Nullendung | Apostroph | overte Markierung | Token Insgesamt | |
Fremdwort auf -us | 48.412 (98,8%) | 0 | 570 (1,2%) | 48.982 |
Fremdwort auf s-Laut (<s, x, z> exkl. -us) | 15.319 (97,3%) | 10 (<0,1%) | 415 (2,6%) | 15.744 |
Eigenname auf s-Laut | 62.241 (73,4%) | 9.361 (11%) | 13.197 (15,6%) | 84.799 |
Eigenname+Fremdw. auf s-Laut (<s, x, z>) | 314 (80,5%) | 10 (2,6%) | 66 (16,9%) | 390 |
reg. Appellative | 52938 (1,7%) | 34 (0,001%) | 3.031.047 (98,3%) | 3.084.018 |
Tabelle 1: Konsistenter Wegfall der Genitivendung bei EN und Fremdwörtern auf -s
Insgesamt sind die in Tabelle 1 gezeigten Unterschiede zwischen Fremdwörtern und Eigennamen auf der einen Seite und regulären Appellativen auf der anderen Seite sehr eindeutig. Dies lässt sich auch durch inferenzstatistische Analysen bestätigen. Dem Chi-Quadrat-Test zufolge weicht die beobachtete Verteilung höchst signifikant (p = 0,0004998) von einer Gleichverteilung ab. Allerdings ist dieser Befund bei der hohen Zahl an Belegen nicht sehr überraschend.2 Etwas aussagekräftiger ist die Berechnung der standardisierten Pearson Residuals. Dabei wird geschätzt, inwieweit die beobachteten Häufigkeiten von den erwarteten Häufigkeiten in einzelnen Zellen abweichen. Ist der Betrag des entsprechenden Residuums größer als 1,96, ist von einer signifikanten Abweichung von der erwarteten Häufigkeit auszugehen. Die folgende Tabelle 2 zeigt, dass dies durchgängig für die Faktoren in Tabelle 1 zutrifft. Eine entsprechende Visualisierung der Ergebnisse über einen Assoziationsplot findet sich in Abbildung 1. Das Vorzeichen des jeweiligen Residuums zeigt eine Abweichung von der Erwartung nach oben bzw. unten an.

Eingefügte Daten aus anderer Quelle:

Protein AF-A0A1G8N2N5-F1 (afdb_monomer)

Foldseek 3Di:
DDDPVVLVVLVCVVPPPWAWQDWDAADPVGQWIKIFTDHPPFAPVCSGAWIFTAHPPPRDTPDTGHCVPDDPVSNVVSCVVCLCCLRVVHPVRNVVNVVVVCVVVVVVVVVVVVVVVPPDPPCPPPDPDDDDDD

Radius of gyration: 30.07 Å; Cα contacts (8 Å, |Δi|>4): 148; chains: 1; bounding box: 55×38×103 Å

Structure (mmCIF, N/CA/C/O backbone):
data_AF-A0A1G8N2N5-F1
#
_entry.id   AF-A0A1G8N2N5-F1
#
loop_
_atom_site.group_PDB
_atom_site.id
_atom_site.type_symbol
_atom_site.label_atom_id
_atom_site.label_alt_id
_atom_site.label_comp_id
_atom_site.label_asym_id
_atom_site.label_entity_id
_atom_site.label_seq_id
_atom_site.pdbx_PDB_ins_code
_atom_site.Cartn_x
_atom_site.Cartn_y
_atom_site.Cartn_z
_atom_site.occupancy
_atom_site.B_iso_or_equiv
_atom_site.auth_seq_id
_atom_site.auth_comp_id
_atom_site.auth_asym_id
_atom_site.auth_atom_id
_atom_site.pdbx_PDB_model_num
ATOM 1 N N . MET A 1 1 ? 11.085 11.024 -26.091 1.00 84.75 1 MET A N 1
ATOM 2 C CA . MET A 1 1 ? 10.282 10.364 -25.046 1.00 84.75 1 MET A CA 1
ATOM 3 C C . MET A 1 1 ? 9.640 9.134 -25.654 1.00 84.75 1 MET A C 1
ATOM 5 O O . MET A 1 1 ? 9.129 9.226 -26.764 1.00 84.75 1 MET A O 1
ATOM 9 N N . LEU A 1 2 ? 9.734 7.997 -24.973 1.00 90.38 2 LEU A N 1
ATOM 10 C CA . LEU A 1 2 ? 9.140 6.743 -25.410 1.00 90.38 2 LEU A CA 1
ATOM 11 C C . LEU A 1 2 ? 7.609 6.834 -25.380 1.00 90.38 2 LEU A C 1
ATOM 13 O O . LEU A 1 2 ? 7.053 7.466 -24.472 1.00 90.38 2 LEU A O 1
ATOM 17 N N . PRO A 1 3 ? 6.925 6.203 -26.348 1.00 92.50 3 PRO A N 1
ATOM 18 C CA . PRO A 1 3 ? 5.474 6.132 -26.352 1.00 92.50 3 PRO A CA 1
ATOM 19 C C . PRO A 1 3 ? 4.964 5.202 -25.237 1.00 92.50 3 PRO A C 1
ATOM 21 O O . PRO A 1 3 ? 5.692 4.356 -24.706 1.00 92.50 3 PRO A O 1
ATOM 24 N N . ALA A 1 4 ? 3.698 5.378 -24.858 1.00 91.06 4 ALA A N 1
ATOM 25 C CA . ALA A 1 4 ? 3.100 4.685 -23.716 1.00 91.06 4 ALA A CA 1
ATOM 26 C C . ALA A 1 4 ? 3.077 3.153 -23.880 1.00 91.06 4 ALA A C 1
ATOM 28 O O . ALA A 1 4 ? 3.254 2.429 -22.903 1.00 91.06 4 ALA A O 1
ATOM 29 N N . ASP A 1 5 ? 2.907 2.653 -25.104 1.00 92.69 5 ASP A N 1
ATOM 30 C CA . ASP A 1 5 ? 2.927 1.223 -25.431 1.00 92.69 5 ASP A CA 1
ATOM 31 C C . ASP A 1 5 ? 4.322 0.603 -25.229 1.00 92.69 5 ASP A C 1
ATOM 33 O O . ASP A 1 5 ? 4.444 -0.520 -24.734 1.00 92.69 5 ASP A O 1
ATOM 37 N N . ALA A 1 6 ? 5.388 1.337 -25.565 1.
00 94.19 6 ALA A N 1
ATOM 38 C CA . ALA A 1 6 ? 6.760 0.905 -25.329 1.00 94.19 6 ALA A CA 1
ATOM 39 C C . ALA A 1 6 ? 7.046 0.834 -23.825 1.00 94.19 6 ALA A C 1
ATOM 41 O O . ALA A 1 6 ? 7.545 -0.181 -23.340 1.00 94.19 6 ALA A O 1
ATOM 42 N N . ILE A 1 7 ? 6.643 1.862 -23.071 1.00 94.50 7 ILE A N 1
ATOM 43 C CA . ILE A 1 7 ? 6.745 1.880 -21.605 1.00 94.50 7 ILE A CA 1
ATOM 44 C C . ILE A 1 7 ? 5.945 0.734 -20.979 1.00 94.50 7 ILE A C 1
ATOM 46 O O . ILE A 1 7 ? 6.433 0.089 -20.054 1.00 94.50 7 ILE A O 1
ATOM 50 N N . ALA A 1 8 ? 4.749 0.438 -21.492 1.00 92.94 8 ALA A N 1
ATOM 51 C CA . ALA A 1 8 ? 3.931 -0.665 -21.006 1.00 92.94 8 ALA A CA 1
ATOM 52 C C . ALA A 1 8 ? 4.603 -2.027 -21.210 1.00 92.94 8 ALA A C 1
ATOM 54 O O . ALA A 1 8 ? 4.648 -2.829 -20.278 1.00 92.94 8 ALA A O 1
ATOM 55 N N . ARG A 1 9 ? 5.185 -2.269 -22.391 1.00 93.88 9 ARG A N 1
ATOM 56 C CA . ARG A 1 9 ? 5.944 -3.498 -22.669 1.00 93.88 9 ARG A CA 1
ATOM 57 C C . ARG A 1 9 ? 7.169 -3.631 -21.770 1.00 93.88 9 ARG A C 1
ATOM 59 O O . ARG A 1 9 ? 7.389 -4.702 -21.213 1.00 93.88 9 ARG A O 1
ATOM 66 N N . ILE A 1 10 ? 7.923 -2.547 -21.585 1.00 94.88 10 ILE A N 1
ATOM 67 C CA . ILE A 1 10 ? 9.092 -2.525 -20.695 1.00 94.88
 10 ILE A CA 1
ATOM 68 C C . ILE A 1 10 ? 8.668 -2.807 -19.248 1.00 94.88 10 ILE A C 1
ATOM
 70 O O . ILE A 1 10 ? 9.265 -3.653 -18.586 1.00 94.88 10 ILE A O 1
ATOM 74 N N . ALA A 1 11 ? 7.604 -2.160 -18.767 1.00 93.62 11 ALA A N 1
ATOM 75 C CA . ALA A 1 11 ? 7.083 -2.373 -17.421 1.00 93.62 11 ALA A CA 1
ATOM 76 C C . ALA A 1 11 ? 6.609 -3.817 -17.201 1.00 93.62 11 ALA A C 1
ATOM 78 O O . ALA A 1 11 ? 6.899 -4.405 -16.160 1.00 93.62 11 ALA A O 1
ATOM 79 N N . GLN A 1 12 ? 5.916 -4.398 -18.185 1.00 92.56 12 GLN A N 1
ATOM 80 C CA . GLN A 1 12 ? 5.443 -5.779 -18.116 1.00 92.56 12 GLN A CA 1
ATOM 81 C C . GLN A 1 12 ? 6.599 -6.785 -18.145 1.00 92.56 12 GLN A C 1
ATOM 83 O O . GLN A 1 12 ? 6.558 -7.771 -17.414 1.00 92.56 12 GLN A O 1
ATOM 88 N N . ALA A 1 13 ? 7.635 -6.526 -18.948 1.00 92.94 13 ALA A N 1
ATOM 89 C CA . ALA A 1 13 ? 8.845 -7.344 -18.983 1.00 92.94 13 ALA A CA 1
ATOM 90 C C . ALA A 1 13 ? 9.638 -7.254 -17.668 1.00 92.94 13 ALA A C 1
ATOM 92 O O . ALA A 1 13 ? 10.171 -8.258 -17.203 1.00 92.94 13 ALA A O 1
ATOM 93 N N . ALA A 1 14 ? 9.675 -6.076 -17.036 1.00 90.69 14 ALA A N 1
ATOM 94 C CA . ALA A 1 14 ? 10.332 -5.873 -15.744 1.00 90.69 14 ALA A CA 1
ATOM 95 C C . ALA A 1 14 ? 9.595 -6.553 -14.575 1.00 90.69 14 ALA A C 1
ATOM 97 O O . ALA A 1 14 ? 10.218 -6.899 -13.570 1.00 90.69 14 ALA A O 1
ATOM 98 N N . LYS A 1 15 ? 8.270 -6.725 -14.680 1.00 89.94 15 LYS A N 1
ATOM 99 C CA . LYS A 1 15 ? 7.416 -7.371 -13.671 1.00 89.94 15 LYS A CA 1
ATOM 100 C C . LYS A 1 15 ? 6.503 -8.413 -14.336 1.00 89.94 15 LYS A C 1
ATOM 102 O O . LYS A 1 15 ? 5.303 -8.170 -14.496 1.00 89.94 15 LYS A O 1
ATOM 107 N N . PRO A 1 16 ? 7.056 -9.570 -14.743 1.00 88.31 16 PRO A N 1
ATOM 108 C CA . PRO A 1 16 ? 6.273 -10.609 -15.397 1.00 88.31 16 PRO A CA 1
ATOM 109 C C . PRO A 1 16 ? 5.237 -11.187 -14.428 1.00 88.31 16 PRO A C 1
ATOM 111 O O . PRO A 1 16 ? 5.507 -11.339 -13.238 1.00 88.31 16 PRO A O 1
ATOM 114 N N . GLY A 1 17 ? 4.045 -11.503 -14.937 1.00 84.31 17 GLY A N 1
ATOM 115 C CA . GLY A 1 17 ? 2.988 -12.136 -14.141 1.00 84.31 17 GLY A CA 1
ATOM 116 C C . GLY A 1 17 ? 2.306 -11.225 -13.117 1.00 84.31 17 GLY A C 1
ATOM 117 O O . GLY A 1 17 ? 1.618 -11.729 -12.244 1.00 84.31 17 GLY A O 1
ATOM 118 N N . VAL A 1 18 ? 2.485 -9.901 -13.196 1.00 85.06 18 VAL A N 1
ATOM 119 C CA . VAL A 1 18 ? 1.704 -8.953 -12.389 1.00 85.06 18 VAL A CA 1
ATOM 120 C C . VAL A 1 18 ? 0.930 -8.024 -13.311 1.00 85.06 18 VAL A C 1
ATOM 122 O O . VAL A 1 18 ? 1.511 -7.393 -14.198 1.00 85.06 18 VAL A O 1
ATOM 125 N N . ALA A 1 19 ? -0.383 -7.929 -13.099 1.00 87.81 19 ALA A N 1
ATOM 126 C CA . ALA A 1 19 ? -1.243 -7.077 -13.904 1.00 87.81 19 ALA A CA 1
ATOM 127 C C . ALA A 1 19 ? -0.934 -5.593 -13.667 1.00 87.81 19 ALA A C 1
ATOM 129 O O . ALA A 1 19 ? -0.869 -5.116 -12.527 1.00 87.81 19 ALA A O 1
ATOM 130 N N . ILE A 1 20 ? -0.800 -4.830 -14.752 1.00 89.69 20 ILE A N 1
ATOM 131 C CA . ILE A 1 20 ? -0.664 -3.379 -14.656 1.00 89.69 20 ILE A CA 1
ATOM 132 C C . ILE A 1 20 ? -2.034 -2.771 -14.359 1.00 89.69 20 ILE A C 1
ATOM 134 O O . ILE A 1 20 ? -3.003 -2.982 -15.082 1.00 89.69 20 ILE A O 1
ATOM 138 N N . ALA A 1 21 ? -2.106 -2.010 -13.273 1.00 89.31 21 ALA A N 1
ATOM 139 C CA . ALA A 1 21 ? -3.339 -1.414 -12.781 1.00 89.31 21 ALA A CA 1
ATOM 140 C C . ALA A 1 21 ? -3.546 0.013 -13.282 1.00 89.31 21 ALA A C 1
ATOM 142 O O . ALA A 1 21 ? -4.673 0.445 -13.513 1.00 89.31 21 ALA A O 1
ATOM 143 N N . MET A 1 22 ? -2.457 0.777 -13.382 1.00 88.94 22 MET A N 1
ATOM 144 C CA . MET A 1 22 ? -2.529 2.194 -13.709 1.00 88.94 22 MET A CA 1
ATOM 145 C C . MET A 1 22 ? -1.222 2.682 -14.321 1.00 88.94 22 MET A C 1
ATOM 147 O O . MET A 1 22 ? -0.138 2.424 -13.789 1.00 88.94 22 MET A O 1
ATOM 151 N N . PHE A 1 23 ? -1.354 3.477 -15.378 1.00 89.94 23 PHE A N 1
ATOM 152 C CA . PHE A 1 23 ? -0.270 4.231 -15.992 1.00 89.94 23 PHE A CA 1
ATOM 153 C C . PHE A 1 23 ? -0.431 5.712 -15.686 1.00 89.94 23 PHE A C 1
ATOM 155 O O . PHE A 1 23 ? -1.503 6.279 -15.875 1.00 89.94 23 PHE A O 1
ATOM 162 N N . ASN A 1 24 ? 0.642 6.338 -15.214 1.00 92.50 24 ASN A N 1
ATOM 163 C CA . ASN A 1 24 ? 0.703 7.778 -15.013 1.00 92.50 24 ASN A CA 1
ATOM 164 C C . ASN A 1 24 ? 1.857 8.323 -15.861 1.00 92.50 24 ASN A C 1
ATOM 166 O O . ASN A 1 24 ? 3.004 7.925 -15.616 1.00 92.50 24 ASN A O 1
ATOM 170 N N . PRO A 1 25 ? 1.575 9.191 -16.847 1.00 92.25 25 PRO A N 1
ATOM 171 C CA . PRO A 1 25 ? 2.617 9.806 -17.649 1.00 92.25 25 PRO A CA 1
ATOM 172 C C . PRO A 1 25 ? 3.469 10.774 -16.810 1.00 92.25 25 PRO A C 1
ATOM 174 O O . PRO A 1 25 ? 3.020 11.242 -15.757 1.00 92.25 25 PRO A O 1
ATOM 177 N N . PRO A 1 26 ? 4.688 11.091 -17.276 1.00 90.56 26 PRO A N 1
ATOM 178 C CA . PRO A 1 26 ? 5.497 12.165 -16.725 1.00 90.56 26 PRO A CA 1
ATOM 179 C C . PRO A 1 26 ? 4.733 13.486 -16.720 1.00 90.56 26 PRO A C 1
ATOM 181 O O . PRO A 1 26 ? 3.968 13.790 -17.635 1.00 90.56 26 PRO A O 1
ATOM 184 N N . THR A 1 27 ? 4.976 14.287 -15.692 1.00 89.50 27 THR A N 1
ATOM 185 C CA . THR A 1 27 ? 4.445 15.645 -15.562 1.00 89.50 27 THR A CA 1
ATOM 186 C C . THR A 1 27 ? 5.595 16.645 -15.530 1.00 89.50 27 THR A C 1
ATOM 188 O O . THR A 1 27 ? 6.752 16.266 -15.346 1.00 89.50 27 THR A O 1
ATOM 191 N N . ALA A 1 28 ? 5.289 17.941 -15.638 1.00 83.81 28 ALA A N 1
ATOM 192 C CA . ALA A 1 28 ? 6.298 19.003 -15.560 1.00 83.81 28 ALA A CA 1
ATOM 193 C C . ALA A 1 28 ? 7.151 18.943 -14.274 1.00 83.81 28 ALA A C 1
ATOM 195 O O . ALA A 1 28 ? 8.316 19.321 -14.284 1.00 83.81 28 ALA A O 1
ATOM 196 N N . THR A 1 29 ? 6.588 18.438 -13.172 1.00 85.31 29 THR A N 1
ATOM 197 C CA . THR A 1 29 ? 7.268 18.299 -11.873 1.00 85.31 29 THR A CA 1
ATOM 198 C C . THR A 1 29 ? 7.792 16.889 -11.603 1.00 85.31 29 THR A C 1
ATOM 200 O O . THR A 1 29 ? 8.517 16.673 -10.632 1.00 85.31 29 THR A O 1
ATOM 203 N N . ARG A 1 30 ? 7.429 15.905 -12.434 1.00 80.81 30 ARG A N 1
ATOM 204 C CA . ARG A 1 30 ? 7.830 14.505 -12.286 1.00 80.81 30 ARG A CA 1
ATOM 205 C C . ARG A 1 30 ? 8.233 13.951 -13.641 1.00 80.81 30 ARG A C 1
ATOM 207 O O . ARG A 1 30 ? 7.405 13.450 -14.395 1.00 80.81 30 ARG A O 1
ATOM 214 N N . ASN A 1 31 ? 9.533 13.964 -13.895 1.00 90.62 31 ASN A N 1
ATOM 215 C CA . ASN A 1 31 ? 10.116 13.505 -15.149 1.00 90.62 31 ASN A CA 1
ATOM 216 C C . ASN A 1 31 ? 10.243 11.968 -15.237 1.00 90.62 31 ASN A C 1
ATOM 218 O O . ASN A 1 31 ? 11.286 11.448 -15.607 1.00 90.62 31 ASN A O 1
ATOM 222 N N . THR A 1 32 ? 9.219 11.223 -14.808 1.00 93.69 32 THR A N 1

Nullendung | Apostroph | overte Markierung | |
Fremdwort auf -us | 877,08 | -11,94 | -212,11 |
Fremdwort auf s-Laut (<s, x, z> exkl. -us | 489,07 | -5,29 | -118,35 |
Eigenname auf s-Laut | 839,37 | 580,06 | -235,88 |
Eigenname+Fremdw. auf s-Laut (<s, x, z>) | 62,89 | 8,32 | -15,72 |
reg. Appellative | -285,37 | -94,4 | 74,48 |
Tabelle 2: Konsistenter Wegfall der Genitivendung bei EN und Fremdwörtern auf -s (standardisierte Pearson Residuals)

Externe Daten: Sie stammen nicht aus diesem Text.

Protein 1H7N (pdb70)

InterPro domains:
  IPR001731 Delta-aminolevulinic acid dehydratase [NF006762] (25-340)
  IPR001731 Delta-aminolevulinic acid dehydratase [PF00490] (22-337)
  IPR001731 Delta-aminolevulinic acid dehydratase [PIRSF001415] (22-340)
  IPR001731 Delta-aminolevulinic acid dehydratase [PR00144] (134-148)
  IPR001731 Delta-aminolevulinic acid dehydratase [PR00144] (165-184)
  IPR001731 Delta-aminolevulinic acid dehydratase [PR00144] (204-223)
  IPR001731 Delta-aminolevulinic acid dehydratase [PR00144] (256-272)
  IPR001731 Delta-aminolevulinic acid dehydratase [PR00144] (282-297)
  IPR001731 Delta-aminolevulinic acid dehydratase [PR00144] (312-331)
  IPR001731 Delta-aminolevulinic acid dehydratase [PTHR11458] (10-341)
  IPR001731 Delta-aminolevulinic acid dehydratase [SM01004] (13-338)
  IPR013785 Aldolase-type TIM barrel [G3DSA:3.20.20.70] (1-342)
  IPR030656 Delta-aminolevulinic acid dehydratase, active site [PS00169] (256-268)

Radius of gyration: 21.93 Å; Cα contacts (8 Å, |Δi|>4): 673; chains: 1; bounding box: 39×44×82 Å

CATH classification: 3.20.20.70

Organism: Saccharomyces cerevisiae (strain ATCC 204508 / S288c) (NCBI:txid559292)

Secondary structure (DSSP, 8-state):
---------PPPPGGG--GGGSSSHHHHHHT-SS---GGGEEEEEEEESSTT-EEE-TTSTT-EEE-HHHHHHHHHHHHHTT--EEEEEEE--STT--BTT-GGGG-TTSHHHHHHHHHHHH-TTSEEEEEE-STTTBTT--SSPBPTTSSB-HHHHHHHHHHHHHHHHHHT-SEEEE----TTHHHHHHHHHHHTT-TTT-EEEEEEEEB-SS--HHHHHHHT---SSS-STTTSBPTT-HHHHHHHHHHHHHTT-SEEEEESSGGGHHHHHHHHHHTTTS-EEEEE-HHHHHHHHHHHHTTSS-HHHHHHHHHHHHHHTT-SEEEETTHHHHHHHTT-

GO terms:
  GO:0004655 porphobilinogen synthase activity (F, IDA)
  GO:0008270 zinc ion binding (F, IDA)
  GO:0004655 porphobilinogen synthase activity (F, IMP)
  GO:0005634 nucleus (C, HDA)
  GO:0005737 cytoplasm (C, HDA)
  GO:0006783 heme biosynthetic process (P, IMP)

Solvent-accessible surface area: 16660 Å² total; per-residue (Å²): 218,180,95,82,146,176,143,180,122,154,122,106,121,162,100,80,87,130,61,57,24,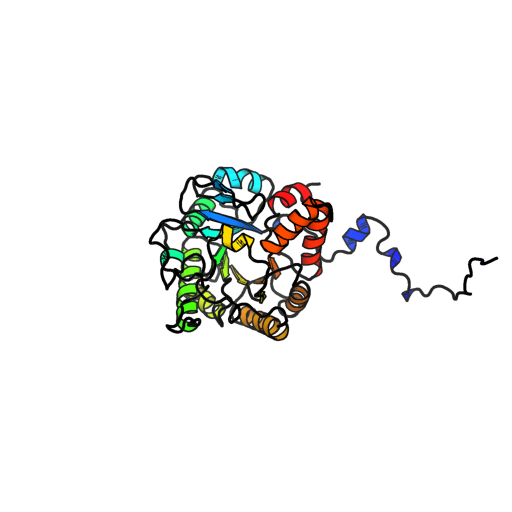123,101,96,82,88,30,131,99,179,110,50,158,78,111,23,64,48,84,25,0,6,2,2,3,1,0,2,28,70,64,93,25,74,55,134,9,145,42,1,34,113,9,20,27,2,0,28,101,105,0,89,113,45,0,127,61,10,49,86,72,24,5,128,8,0,0,1,3,1,1,11,80,103,124,87,35,72,39,85,52,0,78,12,3,19,51,92,79,7,7,4,8,77,0,0,108,25,0,91,123,104,22,84,155,5,83,0,4,0,12,0,6,0,10,6,8,2,63,26,5,12,1,0,11,43,118,161,108,38,76,39,26,138,138,146,0,12,63,45,0,12,39,0,0,14,49,1,7,134,18,24,6,46,1,0,0,0,6,0,5,5,84,19,0,0,152,34,0,37,136,18,0,75,110,29,114,16,29,152,128,6,58,0,3,0,0,0,0,14,0,8,48,149,22,16,44,16,27,70,72,0,1,48,3,59,27,51,141,62,92,14,150,138,22,7,16,58,74,100,12,132,43,84,0,90,171,6,0,84,59,1,52,91,42,18,8,48,0,0,0,0,10,3,0,52,105,24,42,87,6,0,96,13,0,18,104,35,0,148,123,33,32,5,0,0,2,1,2,1,10,3,2,22,87,25,17,57,24,25,140,172,63,104,47,86,43,84,83,35,0,42,109,14,0,93,3,0,4,151,8,14,0,93,41,0,0,0,2,0,0,32,42,0,0,63,38,44,98,151

B-factor: mean 21.44, std 12.32, range [6.53, 101.84]

Foldseek 3Di:
DDDDDDDDDDPDDPVVDPPVQDVDPVSVVVPFPDDDDLAQEEEEAEEELPQQDFADQVLFPPHTHHHLVCVLVVCVVVVVLPHAYYEYAFAYDDPPQAALALPCLLPCSTRLLSVQVSCCVRPVRHAYEYEFFRLLRHPFLAGFHADPVRHHDQVSGLVSRLVSLLSSLVSHHQEYEYPRQRPPSLLSNLVSCVVVVCNVRYAYEYQQQFADDDQAVSVCSSSVRAGHPDHSDVRHDHLVCLVSSLVSLLVNVVSRHQEYEHPAALSPLVSLLSSCVSVVVHAYEHEPHRRNNSVLVVCVVVVNDPSVVVVCVRVSSRVNSRHSHYHDNCSSVVSVVVVD

Sequence (340 aa):
MHTAEFLETEPTEISSVLAGGYNHPLLRQWQSERQLTKNMLIFPLFISDNPDDFTEIDSLPNINRIGVNRLKDYLKPLVAKGLRSVILFGVPLIPGTKDPVGTAADDPAGPVIQGIKFIREYFPELYIICDVCLCEYTSHGHCGVLYDDGTINRERSVSRLAAVAVNYAKAGAHCVAPSDMIDGRIRDIKRGLINANLAHKTFVLSYAAKFSGNLYGPFRDAACSAPSNGDRKCYQLPPAGRGLARRALERDMSEGADGIIVKPSTFYLDIMRDASEICKDLPICAYHVSGEYAMLHAAAEKGVVDLKTIAFESHQGFLRAGARLIITYLAPEFLDWLDE

Structure (mmCIF, N/CA/C/O backbone):
data_1H7N
#
_entry.id   1H7N
#
_cell.length_a   103.200
_cell.length_b   103.200
_cell.length_c   167.700
_cell.angle_alpha   90.00
_cell.angle_beta   90.00
_cell.angle_gamma   90.00
#
_symmetry.space_group_name_H-M   'I 4 2 2'
#
loop_
_entity.id
_entity.type
_entity.pdbx_description
1 polymer '5-AMINOLAEVULINIC ACID DEHYDRATASE'
2 non-polymer 'LAEVULINIC ACID'
3 non-polymer 'ZINC ION'
4 water water
#
loop_
_atom_site.group_PDB
_atom_site.id
_atom_site.type_symbol
_atom_site.label_atom_id
_atom_site.label_alt_id
_atom_site.label_comp_id
_atom_site.label_asym_id
_atom_site.label_entity_id
_atom_site.label_seq_id
_atom_site.pdbx_PDB_ins_code
_atom_site.Cartn_x
_atom_site.Cartn_y
_atom_site.Cartn_z
_atom_site.occupancy
_atom_site.B_iso_or_equiv
_atom_site.auth_seq_id
_atom_site.auth_comp_id
_atom_site.auth_asym_id
_atom_site.auth_atom_id
_atom_site.pdbx_PDB_model_num
ATOM 1 N N . MET A 1 1 ? 31.569 16.252 -46.246 1.00 19.39 1 MET A N 1
ATOM 2 C CA . MET A 1 1 ? 31.244 17.153 -45.140 1.00 19.81 1 MET A CA 1
ATOM 3 C C . MET A 1 1 ? 30.586 16.369 -43.998 1.00 18.56 1 MET A C 1
ATOM 4 O O . MET A 1 1 ? 29.805 15.484 -44.316 1.00 20.31 1 MET A O 1
ATOM 9 N N . HIS A 1 2 ? 30.909 16.714 -42.761 1.00 17.00 2 HIS A N 1
ATOM 10 C CA . HIS A 1 2 ? 30.093 16.223 -41.638 1.00 17.64 2 HIS A CA 1
ATOM 11 C C . HIS A 1 2 ? 28.820 17.045 -41.674 1.00 11.45 2 HIS A C 1
ATOM 12 O O . HIS A 1 2 ? 28.893 18.267 -41.577 1.00 19.71 2 HIS A O 1
ATOM 19 N N . THR A 1 3 ? 27.669 16.402 -41.833 1.00 17.00 3 THR A N 1
ATOM 20 C CA . THR A 1 3 ? 26.388 17.101 -41.875 1.00 17.35 3 THR A CA 1
ATOM 21 C C . THR A 1 3 ? 25.527 16.664 -40.672 1.00 15.64 3 THR A C 1
ATOM 22 O O . THR A 1 3 ? 25.837 15.573 -40.187 1.00 19.24 3 THR A O 1
ATOM 26 N N . ALA A 1 4 ? 24.568 17.492 -40.293 1.00 23.42 4 ALA A N 1
ATOM 27 C CA . ALA A 1 4 ? 23.669 17.198 -39.178 1.00 18.35 4 ALA A CA 1
ATOM 28 C C . ALA A 1 4 ? 22.700 16.073 -39.526 1.00 19.17 4 ALA A C 1
ATOM 29 O O . ALA A 1 4 ? 21.803 16.211 -40.360 1.00 20.04 4 ALA A O 1
ATOM 31 N N . GLU A 1 5 ? 22.859 14.953 -38.826 1.00 18.68 5 GLU A N 1
ATOM 32 C CA . GLU A 1 5 ? 22.034 13.765 -39.006 1.00 17.07 5 GLU A CA 1
ATOM 33 C C . GLU A 1 5 ? 20.792 13.808 -38.119 1.00 18.07 5 GLU A C 1
ATOM 34 O O . GLU A 1 5 ? 20.903 14.248 -36.976 1.00 15.22 5 GLU A O 1
ATOM 40 N N . PHE A 1 6 ? 19.659 13.385 -38.641 1.00 16.00 6 PHE A N 1
ATOM 41 C CA . PHE A 1 6 ? 18.378 13.415 -37.956 1.00 19.63 6 PHE A CA 1
ATOM 42 C C . PHE A 1 6 ? 17.745 12.032 -38.123 1.00 25.61 6 PHE A C 1
ATOM 43 O O . PHE A 1 6 ? 17.466 11.599 -39.241 1.00 18.46 6 PHE A O 1
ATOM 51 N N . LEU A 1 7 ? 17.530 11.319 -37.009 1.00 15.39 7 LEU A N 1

Abbildung 1: Assoziationsplot: Konsistenter Wegfall der Genitivendung bei EN und Fremdwörtern auf -s
Die Grafik visualisiert die Befunde in Tabelle 2, d.h. die standardisierten Abweichungen der beobachteten Häufigkeiten von den unter einer bestimmten Unabhängigkeitshypothese erwarteten Häufigkeiten. Jede Zelle wird durch ein Rechteck repräsentiert, dessen Höhe proportional zum Residuum der Zelle und dessen Breite proportional zur Wurzel der erwarteten Häufigkeit ist. Die Fläche des Rechtecks ist daher proportional zur Differenz von beobachteten und erwarteten Häufigkeiten. Generell gilt, dass kräftige Farben eine hochsignifikante Abweichung signalisieren, während (schwach) signifikante Abweichungen durch Pastellfarben markiert werden; nicht-signifikante Abweichungen entsprechen grau eingefärbten Flächen (in Abbildung 1 sind alle Abweichungen hochsignifikant).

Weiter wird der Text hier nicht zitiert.